Heterogeneous network (HetNet) deployments have low power nodes or small cells located throughout a macro-cell layout. Cellular operators have shown significant interest in HetNet deployments as a mechanism to enhance system performance, either in expanded coverage, increased capacity of number of users or data throughput, or both. One HetNet deployment has one or more of the low power nodes using the same carrier frequency as the macro cell, which tends towards co-channel interference.
Document R1-110687 by Qualcomm, Inc. entitled “INTERFERENCE ISSUES IN HETEROGENEOUS NETWORKS FOR HSPA” [3GPP TSG RAN WG1 Meeting #64; Taipei, Taiwan; 21-25 Feb. 2011] presents such a co-channel deployment for study of the evolution of High Speed Packet Access (HSPA) in the Third Generation Partnership Project (3GPP). Specifically, introduction of the low power nodes to the macro cell brings challenges for reliability of the control channel (namely, the high speed dedicated physical control channel or HS-DPCCH) and also for interference management between the low power nodes (LPNs) and high power nodes (HPNs). Mobility in wideband code-division multiple access (WCDMA) systems, including HSPA, is typically handled by using power measurements of the downlink common pilot channel (CPICH) which the network node B broadcasts with constant power. The CPICH technique has worked well in the past but it is a downlink metric only; in a HetNet scenario there are more likely to be several possible handover candidates and so to choose the best one it is useful to know the uplink pathloss from the mobile unit (more generally, a user equipment or UE) to each node B. Using uplink pathloss as a handover criteria helps ensure that the node B having the lowest pathloss will be used as the serving cell for the enhanced data channel (E-DCH).
In homogeneous network deployments where node B transmission powers are the same (e.g., all cells are macro cells), the CPICH measurements taken by the UEs are proportional to pathloss. This is not the case in HetNet deployments due to different transmission powers of the HPN node Bs versus the LPN node Bs.
One HetNet deployment option to avoid the reliability problem of the HS-DPCCH is to use what is known as a dedicated controller deployment in which the LPNs and the HPN are under control of different radio network controllers (RNCs). This deployment allows operators a more flexible choice of vendors, and could be a valuable solution when, for example, the RNC encounters capacity limits or limits to its HPN (node B) port connectivity. But the different RNCs would mean soft handover of the UEs would not be supported between an HPN and an LPN, and also the co-channel interference problem is likely to become more severe.
Consider again a more traditional HetNet deployment with the HPN and its nearby LPNs under the same RNC, which means soft handovers are supported.
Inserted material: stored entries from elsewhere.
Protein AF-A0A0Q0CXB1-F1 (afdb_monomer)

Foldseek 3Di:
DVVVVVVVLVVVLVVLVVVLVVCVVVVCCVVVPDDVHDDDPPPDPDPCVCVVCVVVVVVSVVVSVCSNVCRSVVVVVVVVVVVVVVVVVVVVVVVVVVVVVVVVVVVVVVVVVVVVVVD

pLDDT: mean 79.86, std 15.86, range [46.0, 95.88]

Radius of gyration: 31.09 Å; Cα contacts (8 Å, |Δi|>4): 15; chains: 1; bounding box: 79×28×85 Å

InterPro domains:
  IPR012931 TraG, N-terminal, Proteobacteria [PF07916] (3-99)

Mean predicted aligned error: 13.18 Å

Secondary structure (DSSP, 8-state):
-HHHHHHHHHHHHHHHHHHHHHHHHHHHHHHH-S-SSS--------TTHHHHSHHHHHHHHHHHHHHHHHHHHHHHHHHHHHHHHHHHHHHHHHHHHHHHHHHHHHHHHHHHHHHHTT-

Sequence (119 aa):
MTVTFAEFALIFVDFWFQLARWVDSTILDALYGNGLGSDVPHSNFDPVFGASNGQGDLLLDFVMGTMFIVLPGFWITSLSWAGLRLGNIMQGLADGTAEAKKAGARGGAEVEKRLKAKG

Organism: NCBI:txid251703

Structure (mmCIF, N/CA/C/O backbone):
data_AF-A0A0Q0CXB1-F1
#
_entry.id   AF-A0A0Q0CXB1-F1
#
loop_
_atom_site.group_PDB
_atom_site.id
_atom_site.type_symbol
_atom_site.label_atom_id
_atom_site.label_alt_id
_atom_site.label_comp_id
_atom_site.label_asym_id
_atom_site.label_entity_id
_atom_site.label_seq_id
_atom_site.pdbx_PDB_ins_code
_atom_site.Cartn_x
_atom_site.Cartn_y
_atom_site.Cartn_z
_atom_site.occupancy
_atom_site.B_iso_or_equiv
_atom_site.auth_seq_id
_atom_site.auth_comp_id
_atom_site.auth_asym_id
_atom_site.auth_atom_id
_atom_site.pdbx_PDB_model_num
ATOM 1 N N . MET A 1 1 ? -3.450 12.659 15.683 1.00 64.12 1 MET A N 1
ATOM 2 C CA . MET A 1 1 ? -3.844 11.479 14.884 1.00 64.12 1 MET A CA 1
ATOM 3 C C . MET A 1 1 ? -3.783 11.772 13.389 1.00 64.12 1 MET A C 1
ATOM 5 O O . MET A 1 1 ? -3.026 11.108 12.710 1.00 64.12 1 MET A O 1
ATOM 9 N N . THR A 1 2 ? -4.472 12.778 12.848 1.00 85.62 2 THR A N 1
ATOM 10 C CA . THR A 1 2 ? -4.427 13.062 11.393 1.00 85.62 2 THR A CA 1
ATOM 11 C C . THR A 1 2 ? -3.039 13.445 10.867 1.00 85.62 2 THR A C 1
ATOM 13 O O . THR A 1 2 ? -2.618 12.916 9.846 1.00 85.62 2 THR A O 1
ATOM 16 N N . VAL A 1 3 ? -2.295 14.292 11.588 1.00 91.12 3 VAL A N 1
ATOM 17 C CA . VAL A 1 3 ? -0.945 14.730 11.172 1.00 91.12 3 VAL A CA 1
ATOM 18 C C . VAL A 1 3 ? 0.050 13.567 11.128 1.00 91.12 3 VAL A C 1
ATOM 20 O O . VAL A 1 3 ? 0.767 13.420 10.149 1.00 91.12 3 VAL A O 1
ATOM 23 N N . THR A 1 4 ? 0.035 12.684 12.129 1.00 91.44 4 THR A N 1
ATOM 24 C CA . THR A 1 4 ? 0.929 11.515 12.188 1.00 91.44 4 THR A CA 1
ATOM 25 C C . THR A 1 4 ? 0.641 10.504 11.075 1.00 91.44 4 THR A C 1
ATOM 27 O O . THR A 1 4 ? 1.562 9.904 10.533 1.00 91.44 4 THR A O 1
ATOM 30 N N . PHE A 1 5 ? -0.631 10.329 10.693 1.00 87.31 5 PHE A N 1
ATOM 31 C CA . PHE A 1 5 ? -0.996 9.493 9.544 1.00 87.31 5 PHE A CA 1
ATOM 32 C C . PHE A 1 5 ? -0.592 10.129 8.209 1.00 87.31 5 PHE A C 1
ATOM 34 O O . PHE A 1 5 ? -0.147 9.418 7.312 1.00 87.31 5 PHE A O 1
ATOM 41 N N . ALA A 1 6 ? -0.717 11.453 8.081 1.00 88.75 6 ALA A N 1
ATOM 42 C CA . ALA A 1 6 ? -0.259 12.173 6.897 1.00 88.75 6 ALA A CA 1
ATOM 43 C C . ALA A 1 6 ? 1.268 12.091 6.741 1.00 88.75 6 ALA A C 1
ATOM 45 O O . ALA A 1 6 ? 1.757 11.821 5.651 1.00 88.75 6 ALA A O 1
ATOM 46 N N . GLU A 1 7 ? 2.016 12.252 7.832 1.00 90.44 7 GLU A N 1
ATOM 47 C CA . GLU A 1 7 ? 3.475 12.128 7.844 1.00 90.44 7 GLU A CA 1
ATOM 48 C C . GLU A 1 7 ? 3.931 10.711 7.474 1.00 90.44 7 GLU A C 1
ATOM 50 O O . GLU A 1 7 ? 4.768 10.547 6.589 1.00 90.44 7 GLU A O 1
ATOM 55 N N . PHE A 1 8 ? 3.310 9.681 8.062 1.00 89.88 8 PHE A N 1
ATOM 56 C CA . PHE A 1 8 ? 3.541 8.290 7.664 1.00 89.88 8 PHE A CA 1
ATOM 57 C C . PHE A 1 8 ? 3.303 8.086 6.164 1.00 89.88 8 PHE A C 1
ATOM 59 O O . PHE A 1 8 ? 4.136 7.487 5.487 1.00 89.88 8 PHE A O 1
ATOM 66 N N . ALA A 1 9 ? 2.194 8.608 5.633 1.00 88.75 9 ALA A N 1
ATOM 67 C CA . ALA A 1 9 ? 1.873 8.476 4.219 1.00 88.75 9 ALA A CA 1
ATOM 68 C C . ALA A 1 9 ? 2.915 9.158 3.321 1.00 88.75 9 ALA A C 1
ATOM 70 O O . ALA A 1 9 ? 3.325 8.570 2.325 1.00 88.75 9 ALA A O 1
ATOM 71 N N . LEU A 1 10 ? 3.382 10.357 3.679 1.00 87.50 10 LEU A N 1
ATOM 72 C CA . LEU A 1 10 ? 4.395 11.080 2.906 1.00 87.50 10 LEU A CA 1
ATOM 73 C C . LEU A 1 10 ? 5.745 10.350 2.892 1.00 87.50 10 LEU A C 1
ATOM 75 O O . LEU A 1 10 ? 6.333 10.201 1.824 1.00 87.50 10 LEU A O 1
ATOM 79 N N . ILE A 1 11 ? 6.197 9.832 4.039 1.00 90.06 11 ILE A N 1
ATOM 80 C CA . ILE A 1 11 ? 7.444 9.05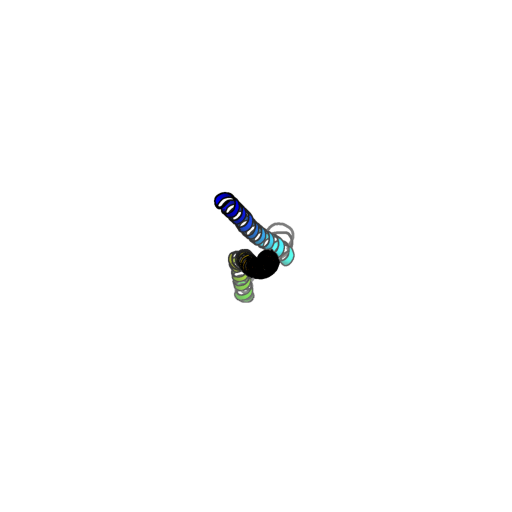3 4.133 1.00 90.06 11 ILE A CA 1
ATOM 81 C C . ILE A 1 11 ? 7.348 7.774 3.291 1.00 90.06 11 ILE A C 1
ATOM 83 O O . ILE A 1 11 ? 8.286 7.406 2.587 1.00 90.06 11 ILE A O 1
ATOM 87 N N . PHE A 1 12 ? 6.208 7.086 3.343 1.00 89.44 12 PHE A N 1
ATOM 88 C CA . PHE A 1 12 ? 6.048 5.816 2.639 1.00 89.44 12 PHE A CA 1
ATOM 89 C C . PHE A 1 12 ? 5.867 5.990 1.128 1.00 89.44 12 PHE A C 1
ATOM 91 O O . PHE A 1 12 ? 6.347 5.168 0.353 1.00 89.44 12 PHE A O 1
ATOM 98 N N . VAL A 1 13 ? 5.203 7.062 0.689 1.00 90.00 13 VAL A N 1
ATOM 99 C CA . VAL A 1 13 ? 5.142 7.426 -0.735 1.00 90.00 13 VAL A CA 1
ATOM 100 C C . VAL A 1 13 ? 6.540 7.746 -1.265 1.00 90.00 13 VAL A C 1
ATOM 102 O O . VAL A 1 13 ? 6.896 7.280 -2.346 1.00 90.00 13 VAL A O 1
ATOM 105 N N . ASP A 1 14 ? 7.357 8.461 -0.488 1.00 90.50 14 ASP A N 1
ATOM 106 C CA . ASP A 1 14 ? 8.743 8.757 -0.857 1.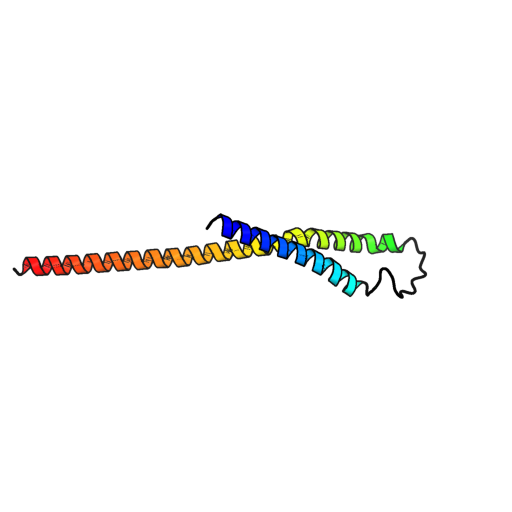00 90.50 14 ASP A CA 1
ATOM 107 C C . ASP A 1 14 ? 9.599 7.486 -0.994 1.00 90.50 14 ASP A C 1
ATOM 109 O O . ASP A 1 14 ? 10.339 7.335 -1.969 1.00 90.50 14 ASP A O 1
ATOM 113 N N . PHE A 1 15 ? 9.411 6.505 -0.102 1.00 91.94 15 PHE A N 1
ATOM 114 C CA . PHE A 1 15 ? 10.025 5.179 -0.234 1.00 91.94 15 PHE A CA 1
ATOM 115 C C . PHE A 1 15 ? 9.758 4.539 -1.607 1.00 91.94 15 PHE A C 1
ATOM 117 O O . PHE A 1 15 ? 10.689 4.032 -2.232 1.00 91.94 15 PHE A O 1
ATOM 124 N N . TRP A 1 16 ? 8.525 4.590 -2.123 1.00 92.56 16 TRP A N 1
ATOM 125 C CA . TRP A 1 16 ? 8.204 4.005 -3.433 1.00 92.56 16 TRP A CA 1
ATOM 126 C C . TRP A 1 16 ? 8.904 4.715 -4.588 1.00 92.56 16 TRP A C 1
ATOM 128 O O . TRP A 1 16 ? 9.324 4.063 -5.543 1.00 92.56 16 TRP A O 1
ATOM 138 N N . PHE A 1 17 ? 9.076 6.034 -4.503 1.00 90.50 17 PHE A N 1
ATOM 139 C CA . PHE A 1 17 ? 9.836 6.783 -5.502 1.00 90.50 17 PHE A CA 1
ATOM 140 C C . PHE A 1 17 ? 11.332 6.481 -5.447 1.00 90.50 17 PHE A C 1
ATOM 142 O O . PHE A 1 17 ? 11.994 6.444 -6.487 1.00 90.50 17 PHE A O 1
ATOM 149 N N . GLN A 1 18 ? 11.886 6.271 -4.255 1.00 91.25 18 GLN A N 1
ATOM 150 C CA . GLN A 1 18 ? 13.272 5.835 -4.106 1.00 91.25 18 GLN A CA 1
ATOM 151 C C . GLN A 1 18 ? 13.461 4.408 -4.624 1.00 91.25 18 GLN A C 1
ATOM 153 O O . GLN A 1 18 ? 14.428 4.147 -5.334 1.00 91.25 18 GLN A O 1
ATOM 158 N N . LEU A 1 19 ? 12.505 3.513 -4.360 1.00 91.31 19 LEU A N 1
ATOM 159 C CA . LEU A 1 19 ? 12.512 2.161 -4.908 1.00 91.31 19 LEU A CA 1
ATOM 160 C C . LEU A 1 19 ? 12.437 2.181 -6.439 1.00 91.31 19 LEU A C 1
ATOM 162 O O . LEU A 1 19 ? 13.222 1.491 -7.076 1.00 91.31 19 LEU A O 1
ATOM 166 N N . ALA A 1 20 ? 11.565 3.000 -7.037 1.00 90.56 20 ALA A N 1
ATOM 167 C CA . ALA A 1 20 ? 11.480 3.149 -8.493 1.00 90.56 20 ALA A CA 1
ATOM 168 C C . ALA A 1 20 ? 12.828 3.574 -9.108 1.00 90.56 20 ALA A C 1
ATOM 170 O O . ALA A 1 20 ? 13.281 2.952 -10.064 1.00 90.56 20 ALA A O 1
ATOM 171 N N . ARG A 1 21 ? 13.509 4.569 -8.516 1.00 88.12 21 ARG A N 1
ATOM 172 C CA . ARG A 1 21 ? 14.855 4.993 -8.956 1.00 88.12 21 ARG A CA 1
ATOM 173 C C . ARG A 1 21 ? 15.932 3.943 -8.721 1.00 88.12 21 ARG A C 1
ATOM 175 O O . ARG A 1 21 ? 16.875 3.860 -9.495 1.00 88.12 21 ARG A O 1
ATO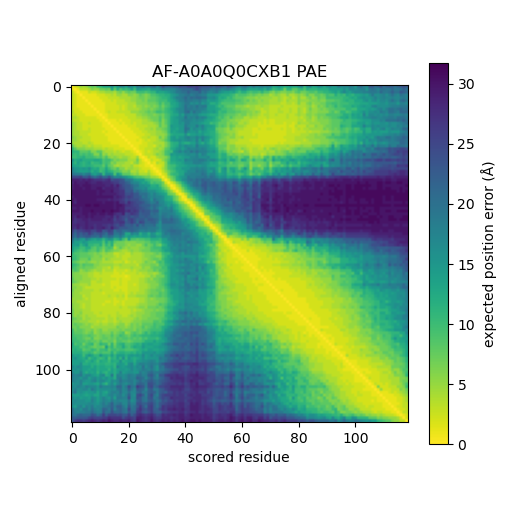M 182 N N . TRP A 1 22 ? 15.832 3.176 -7.641 1.00 89.12 22 TRP A N 1
ATOM 183 C CA . TRP A 1 22 ? 16.776 2.095 -7.384 1.00 89.12 22 TRP A CA 1
ATOM 184 C C . TRP A 1 22 ? 16.615 0.970 -8.403 1.00 89.12 22 TRP A C 1
ATOM 186 O O . TRP A 1 22 ? 17.609 0.436 -8.890 1.00 89.12 22 TRP A O 1
ATOM 196 N N . VAL A 1 23 ? 15.373 0.620 -8.743 1.00 84.88 23 VAL A N 1
ATOM 197 C CA . VAL A 1 23 ? 15.110 -0.393 -9.761 1.00 84.88 23 VAL A CA 1
ATOM 198 C C . VAL A 1 23 ? 15.608 0.082 -11.126 1.00 84.88 23 VAL A C 1
ATOM 200 O O . VAL A 1 23 ? 16.254 -0.709 -11.795 1.00 84.88 23 VAL A O 1
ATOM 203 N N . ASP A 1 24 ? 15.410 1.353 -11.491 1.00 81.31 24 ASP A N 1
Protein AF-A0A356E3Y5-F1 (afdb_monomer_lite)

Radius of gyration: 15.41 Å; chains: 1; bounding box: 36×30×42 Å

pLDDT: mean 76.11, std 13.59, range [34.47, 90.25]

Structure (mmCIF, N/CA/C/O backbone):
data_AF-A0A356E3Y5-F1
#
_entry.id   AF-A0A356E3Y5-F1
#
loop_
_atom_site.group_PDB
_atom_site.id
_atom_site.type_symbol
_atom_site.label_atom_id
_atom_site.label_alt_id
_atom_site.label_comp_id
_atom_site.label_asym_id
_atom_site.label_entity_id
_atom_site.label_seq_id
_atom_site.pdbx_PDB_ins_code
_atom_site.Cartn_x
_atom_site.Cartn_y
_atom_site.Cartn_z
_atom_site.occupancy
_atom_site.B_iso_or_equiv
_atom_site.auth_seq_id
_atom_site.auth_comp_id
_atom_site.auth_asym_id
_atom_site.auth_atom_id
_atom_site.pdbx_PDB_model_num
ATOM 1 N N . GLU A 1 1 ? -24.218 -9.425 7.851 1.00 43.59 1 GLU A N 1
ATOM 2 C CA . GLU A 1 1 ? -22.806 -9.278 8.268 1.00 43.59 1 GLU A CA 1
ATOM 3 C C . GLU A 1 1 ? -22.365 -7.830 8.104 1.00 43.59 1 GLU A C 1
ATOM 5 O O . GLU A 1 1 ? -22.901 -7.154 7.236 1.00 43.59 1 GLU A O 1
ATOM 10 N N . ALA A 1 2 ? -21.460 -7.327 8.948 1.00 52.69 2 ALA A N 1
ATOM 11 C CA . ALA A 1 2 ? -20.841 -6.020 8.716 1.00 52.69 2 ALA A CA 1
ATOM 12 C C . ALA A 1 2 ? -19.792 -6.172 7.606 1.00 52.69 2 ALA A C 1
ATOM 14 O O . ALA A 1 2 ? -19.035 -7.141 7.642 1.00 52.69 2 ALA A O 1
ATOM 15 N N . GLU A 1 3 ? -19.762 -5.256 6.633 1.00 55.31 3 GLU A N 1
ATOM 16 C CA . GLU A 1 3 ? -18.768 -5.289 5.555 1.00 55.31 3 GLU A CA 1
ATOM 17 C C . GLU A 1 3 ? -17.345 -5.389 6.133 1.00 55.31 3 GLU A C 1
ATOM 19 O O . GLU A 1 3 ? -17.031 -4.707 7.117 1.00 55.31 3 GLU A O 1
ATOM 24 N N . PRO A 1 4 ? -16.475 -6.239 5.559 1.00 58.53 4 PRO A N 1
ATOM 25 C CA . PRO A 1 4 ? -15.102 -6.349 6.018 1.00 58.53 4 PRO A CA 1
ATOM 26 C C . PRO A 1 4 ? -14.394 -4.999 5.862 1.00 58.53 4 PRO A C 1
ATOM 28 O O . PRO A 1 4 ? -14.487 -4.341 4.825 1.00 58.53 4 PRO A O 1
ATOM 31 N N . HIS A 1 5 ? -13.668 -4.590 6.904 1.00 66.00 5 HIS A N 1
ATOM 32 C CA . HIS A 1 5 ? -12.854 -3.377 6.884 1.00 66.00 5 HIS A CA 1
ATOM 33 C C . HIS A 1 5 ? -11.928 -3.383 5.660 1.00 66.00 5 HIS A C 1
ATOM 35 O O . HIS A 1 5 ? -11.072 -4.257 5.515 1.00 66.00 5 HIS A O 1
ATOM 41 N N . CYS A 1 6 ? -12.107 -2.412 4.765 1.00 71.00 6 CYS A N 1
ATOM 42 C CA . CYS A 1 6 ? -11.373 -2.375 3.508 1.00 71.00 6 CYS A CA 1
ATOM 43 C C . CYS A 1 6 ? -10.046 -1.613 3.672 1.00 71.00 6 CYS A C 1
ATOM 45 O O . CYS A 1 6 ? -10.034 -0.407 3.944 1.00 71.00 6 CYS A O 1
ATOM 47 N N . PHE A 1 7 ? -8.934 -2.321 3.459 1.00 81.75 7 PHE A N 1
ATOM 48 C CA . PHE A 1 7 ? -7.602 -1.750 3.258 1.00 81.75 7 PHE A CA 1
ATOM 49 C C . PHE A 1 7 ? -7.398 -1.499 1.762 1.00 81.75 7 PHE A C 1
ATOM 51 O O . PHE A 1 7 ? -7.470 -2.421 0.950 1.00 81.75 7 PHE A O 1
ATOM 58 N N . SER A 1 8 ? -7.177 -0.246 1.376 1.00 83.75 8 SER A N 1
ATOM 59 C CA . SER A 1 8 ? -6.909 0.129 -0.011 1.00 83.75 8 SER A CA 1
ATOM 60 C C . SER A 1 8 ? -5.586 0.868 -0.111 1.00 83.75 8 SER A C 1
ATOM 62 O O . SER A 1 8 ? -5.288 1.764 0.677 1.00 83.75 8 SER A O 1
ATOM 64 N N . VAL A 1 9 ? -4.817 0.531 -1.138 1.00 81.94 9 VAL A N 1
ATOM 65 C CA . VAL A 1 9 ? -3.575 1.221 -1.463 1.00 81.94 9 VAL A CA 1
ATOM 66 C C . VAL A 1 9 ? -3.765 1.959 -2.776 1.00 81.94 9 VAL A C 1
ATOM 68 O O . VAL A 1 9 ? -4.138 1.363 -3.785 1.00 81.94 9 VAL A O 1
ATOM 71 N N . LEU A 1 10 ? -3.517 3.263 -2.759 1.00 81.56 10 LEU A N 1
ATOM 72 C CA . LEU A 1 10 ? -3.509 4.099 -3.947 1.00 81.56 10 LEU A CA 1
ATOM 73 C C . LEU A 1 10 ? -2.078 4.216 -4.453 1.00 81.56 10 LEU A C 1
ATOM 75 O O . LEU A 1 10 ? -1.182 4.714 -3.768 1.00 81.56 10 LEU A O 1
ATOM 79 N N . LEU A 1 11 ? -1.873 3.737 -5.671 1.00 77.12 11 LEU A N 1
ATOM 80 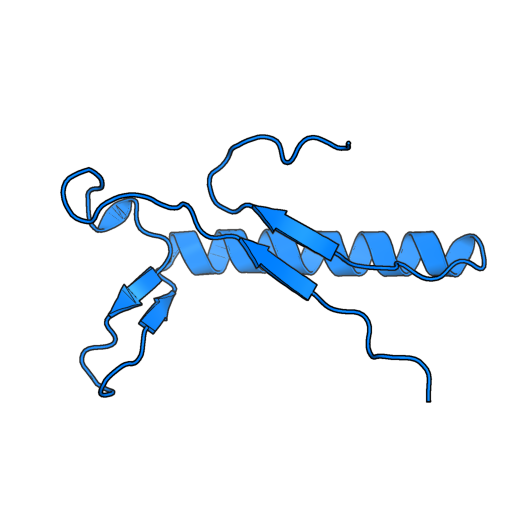C CA . LEU A 1 11 ? -0.593 3.830 -6.348 1.00 77.12 11 LEU A CA 1
ATOM 81 C C . LEU A 1 11 ? -0.495 5.170 -7.089 1.00 77.12 11 LEU A C 1
ATOM 83 O O . LEU A 1 11 ? -1.508 5.646 -7.612 1.00 77.12 11 LEU A O 1
ATOM 87 N N . PRO A 1 12 ? 0.706 5.773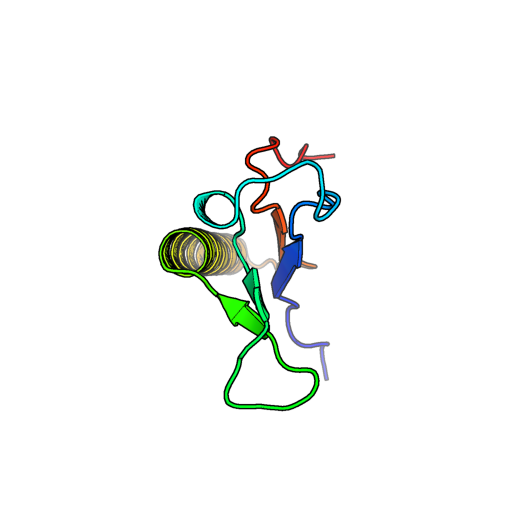 -7.172 1.00 71.38 12 PRO A N 1
ATOM 88 C CA . PRO A 1 12 ? 0.927 6.961 -7.981 1.00 71.38 12 PRO A CA 1
ATOM 89 C C . PRO A 1 12 ? 0.426 6.745 -9.401 1.00 71.38 12 PRO A C 1
ATOM 91 O O . PRO A 1 12 ? 0.841 5.811 -10.091 1.00 71.38 12 PRO A O 1
ATOM 94 N N . LYS A 1 13 ? -0.412 7.666 -9.872 1.00 68.00 13 LYS A N 1
ATOM 95 C CA . LYS A 1 13 ? -0.853 7.705 -11.264 1.00 68.00 13 LYS A CA 1
ATOM 96 C C . LYS A 1 13 ? 0.234 8.366 -12.121 1.00 68.00 13 LYS A C 1
ATOM 98 O O . LYS A 1 13 ? 0.030 9.444 -12.661 1.00 68.00 13 LYS A O 1
ATOM 103 N N . ARG A 1 14 ? 1.420 7.753 -12.199 1.00 65.06 14 ARG A N 1
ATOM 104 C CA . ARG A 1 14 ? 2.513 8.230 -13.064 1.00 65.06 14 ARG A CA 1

If there is an imbalance in the uplink (UL) versus downlink (DL) for E-DCH serving cell (i.e., having the best downlink with the strongest received signal but not the best uplink with the shortest pathloss), the UL scheduling information (SI) that includes the UE's uplink power headroom (UPH) and its data buffer status might not be received correctly by the serving E-DCH cell. This is because power control for the DPCCH is dominated by the best uplink of the radio link set (RLS) whereas the SI is only targeting the serving E-DCH cell which might have the worst uplink.
Document R1-110687 describes this also in its discussion at section 2 concerning the shared controller deployment scenario (same RNC for HPN and LPN); the strength of the signal received by each network node (HPN and LPN) does not depend on that node's downlink transmit power. Introduction of the LPNs potentially causes large uplink/downlink (UL/DL) imbalances in that cells other than the serving cell can receive much stronger UL signals from the UE than the serving cell receives. So for example a UE in soft handover from a serving HPN to a LPN can have a much better uplink with the LPN. The LPN can then give power commands to the UE such that the UE's transmit power is reduced to the extent that the still serving HPN gets only a very weak signal from it, resulting in the serving HPN being unable to reliably decode the UE's HS-DPCCH (which carries acknowledgements ACKs and negative ACKS (NACKs) as well as channel quality information CQI). Since the HPN is still the serving cell, this unreliable ACK/NACK decoding would result in excessive re-transmissions of data the UE may have already properly received, which degrades at least the DL performance. There are also interference issues for the co-channel HetNet deployment, for example when the interference victim LPN is not in the active set of the UE being served by a HPN and so the victim LPN has no opportunity to provide the UE with power control commands.
Distilling the above concerns, the problem then is how to address these large power imbalances that arise in co-channel HetNet deployments where the UL pathloss is not linearly analogous to the measured DL metric. The solution should be for a shared controller deployment where the HPN and the LPN are under the same RNC in order to support soft handover. The teachings below can be employed to address this problem, though this is but one non-limiting implementation thereof.